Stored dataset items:
###

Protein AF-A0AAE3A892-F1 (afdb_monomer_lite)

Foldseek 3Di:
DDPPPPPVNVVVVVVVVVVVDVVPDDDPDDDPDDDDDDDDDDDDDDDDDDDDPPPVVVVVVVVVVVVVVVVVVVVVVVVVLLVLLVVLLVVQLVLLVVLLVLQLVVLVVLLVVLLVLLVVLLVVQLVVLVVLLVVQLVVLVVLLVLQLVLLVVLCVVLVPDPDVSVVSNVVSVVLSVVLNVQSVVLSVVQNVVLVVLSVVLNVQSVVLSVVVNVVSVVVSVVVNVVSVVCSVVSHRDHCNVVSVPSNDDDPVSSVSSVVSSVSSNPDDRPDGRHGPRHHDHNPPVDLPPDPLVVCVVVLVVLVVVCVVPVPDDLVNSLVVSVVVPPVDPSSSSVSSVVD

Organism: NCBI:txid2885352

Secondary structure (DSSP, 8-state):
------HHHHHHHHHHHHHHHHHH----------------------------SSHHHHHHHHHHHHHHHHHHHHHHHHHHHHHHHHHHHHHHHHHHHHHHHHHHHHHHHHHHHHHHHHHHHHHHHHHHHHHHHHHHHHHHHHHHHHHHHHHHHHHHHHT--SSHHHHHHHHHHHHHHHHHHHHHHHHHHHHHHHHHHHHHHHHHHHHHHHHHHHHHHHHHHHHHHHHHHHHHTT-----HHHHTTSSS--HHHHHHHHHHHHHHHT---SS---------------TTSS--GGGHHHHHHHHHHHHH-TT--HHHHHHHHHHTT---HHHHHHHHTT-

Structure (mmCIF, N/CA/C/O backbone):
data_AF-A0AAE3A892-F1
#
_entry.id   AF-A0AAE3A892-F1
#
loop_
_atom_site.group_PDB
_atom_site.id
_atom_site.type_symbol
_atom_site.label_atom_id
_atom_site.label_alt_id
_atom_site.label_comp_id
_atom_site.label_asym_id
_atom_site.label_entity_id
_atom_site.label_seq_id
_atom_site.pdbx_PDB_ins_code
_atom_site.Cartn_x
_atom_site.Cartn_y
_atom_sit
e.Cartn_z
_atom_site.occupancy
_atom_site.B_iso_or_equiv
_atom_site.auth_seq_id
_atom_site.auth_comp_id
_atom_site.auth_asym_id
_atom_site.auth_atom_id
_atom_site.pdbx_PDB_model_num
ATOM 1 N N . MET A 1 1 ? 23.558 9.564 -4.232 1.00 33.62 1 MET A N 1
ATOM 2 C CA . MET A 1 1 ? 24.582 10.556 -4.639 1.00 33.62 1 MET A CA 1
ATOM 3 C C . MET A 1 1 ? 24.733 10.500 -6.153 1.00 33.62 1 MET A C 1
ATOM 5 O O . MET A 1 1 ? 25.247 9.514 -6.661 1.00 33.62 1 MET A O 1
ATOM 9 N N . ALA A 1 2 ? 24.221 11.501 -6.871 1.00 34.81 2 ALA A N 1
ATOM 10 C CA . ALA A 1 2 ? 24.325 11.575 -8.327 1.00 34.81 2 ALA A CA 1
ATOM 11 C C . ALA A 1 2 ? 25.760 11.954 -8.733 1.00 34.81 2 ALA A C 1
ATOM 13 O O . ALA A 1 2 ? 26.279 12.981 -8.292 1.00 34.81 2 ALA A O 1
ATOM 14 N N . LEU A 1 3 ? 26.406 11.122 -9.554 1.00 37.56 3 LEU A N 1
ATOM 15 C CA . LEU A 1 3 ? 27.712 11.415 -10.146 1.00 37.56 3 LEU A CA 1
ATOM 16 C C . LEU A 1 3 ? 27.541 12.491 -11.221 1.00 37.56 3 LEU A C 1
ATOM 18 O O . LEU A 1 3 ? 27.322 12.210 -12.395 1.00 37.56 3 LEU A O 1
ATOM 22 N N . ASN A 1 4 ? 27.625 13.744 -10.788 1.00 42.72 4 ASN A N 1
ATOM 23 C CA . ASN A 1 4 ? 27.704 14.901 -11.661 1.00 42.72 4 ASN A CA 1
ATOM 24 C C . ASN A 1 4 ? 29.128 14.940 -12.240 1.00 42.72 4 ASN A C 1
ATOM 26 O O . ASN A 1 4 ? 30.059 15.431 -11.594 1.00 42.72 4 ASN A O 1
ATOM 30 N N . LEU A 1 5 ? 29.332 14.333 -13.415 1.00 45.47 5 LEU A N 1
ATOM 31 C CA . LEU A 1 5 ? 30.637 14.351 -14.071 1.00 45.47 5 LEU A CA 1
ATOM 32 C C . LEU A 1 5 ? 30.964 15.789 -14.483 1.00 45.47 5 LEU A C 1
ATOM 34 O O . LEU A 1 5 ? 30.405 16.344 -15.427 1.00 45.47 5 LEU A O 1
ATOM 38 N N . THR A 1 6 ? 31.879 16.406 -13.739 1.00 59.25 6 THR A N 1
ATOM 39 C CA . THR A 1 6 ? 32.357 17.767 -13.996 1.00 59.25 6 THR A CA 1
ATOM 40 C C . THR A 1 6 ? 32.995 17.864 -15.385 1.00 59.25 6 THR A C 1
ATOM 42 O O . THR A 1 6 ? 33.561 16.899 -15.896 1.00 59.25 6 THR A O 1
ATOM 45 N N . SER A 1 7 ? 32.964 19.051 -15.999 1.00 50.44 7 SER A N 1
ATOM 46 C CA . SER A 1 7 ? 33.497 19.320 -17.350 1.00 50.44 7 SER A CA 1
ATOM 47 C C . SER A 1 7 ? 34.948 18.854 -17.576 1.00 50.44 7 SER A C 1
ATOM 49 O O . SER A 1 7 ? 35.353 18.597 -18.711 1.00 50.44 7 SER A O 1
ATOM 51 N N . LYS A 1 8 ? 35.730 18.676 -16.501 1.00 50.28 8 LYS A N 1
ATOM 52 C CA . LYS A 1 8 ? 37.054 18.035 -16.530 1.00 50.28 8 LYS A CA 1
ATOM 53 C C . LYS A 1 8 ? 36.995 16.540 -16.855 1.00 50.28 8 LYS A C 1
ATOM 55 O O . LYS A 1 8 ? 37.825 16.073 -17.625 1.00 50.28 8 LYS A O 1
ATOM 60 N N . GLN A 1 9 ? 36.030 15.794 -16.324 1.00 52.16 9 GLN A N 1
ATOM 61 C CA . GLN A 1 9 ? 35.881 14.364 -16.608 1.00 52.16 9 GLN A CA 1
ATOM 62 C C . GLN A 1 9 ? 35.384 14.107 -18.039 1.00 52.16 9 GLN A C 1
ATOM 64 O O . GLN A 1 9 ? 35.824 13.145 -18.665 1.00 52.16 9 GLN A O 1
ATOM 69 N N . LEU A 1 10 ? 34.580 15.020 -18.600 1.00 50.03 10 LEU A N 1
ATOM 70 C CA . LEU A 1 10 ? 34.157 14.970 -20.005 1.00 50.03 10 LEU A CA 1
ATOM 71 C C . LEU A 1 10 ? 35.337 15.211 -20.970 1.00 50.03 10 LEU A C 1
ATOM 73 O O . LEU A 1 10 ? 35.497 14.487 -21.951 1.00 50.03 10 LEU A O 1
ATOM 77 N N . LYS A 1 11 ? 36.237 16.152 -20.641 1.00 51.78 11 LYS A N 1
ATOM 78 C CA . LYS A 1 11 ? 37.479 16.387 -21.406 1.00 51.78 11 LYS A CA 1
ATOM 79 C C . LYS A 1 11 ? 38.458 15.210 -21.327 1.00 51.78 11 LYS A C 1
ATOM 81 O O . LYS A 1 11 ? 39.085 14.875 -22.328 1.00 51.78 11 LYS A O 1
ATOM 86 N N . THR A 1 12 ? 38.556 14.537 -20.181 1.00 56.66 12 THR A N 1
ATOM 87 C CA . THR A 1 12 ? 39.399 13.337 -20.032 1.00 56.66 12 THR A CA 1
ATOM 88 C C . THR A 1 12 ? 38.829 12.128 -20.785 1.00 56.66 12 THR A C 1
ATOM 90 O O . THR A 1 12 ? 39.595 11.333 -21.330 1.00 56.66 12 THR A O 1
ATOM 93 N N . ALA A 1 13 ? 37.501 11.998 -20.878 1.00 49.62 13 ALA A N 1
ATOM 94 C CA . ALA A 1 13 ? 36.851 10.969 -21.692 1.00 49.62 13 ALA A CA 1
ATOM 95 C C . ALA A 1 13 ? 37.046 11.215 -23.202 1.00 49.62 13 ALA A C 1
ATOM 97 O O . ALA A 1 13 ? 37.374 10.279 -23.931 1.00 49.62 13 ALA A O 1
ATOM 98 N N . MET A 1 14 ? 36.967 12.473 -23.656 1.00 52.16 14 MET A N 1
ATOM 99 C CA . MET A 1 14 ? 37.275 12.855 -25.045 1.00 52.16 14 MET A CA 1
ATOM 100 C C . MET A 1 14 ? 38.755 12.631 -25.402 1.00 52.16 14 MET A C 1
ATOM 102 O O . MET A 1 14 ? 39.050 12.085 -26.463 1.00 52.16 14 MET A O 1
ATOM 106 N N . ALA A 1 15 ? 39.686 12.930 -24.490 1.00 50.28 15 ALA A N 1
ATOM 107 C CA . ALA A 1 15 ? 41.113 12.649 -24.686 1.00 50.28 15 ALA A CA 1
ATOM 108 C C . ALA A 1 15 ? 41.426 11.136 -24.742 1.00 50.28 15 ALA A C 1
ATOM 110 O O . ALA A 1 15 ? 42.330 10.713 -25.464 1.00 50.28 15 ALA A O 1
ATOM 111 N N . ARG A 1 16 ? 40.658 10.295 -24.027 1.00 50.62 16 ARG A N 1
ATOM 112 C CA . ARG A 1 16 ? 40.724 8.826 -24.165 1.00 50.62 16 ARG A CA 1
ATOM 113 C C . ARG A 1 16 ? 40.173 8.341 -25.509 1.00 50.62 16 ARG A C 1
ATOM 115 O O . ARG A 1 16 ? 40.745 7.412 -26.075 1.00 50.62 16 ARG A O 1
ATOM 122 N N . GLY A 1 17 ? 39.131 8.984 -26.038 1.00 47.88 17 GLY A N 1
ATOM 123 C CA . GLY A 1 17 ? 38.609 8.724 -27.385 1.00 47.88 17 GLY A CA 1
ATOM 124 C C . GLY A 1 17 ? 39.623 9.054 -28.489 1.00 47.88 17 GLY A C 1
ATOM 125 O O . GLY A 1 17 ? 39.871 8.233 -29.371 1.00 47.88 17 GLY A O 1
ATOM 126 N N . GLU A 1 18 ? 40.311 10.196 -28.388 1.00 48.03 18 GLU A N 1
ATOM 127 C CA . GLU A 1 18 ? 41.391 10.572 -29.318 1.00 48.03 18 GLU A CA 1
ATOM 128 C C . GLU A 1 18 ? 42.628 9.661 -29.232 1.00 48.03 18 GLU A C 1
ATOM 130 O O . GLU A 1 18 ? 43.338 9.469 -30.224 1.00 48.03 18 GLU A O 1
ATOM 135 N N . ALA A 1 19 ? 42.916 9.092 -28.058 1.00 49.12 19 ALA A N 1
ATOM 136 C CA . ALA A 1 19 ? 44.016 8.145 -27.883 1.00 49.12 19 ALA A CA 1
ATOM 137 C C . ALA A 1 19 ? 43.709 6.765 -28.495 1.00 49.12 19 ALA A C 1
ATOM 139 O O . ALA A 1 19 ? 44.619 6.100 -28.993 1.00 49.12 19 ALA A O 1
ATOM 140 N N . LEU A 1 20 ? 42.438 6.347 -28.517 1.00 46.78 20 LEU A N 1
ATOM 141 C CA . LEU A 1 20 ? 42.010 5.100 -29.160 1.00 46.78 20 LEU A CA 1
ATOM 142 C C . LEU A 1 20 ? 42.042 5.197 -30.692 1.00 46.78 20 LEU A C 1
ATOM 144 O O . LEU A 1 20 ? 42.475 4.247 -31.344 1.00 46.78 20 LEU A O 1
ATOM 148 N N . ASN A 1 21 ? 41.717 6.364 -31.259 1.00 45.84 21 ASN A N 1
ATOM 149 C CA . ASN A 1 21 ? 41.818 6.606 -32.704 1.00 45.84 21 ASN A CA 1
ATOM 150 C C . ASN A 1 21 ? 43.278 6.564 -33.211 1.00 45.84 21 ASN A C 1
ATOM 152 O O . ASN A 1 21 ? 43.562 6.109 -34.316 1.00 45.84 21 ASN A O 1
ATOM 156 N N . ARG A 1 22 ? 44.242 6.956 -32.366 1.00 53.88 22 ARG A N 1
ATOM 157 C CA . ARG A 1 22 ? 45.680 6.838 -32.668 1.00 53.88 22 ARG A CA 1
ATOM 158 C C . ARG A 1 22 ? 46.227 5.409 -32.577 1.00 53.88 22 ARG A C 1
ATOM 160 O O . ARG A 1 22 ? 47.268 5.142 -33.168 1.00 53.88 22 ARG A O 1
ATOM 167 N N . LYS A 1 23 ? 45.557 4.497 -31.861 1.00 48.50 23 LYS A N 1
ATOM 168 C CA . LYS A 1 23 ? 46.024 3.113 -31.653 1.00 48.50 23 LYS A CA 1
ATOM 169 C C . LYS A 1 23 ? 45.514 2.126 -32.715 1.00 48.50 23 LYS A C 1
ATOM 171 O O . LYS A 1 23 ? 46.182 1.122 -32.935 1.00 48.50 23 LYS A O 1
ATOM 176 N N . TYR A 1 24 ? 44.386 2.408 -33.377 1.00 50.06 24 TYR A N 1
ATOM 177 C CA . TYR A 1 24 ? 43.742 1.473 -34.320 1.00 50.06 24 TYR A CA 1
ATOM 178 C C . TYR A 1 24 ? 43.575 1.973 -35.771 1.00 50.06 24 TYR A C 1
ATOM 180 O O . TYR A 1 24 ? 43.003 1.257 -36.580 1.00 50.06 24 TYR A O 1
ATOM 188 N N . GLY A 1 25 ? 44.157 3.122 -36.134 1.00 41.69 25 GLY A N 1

###

§ **TASK OBJECTIVE**
Scan the entries above for the line containing "ATOM 13 O O", and copy it and all lines after it exactly, down to and including the line containing "ATOM 22 N N".

§ **ANSWER TO THE PROBLEM**
ATOM 13 O O . ALA A 1 2 ? 26.279 12.981 -8.292 1.00 34.81 2 ALA A O 1
ATOM 14 N N . LEU A 1 3 ? 26.406 11.122 -9.554 1.00 37.56 3 LEU A N 1
ATOM 15 C CA . LEU A 1 3 ? 27.712 11.415 -10.146 1.00 37.56 3 LEU A CA 1
ATOM 16 C C . LEU A 1 3 ? 27.541 12.491 -11.221 1.00 37.56 3 LEU A C 1
ATOM 18 O O . LEU A 1 3 ? 27.322 12.210 -12.395 1.00 37.56 3 LEU A O 1
ATOM 22 N N . ASN A 1 4 ? 27.625 13.744 -10.788 1.00 42.72 4 ASN A N 1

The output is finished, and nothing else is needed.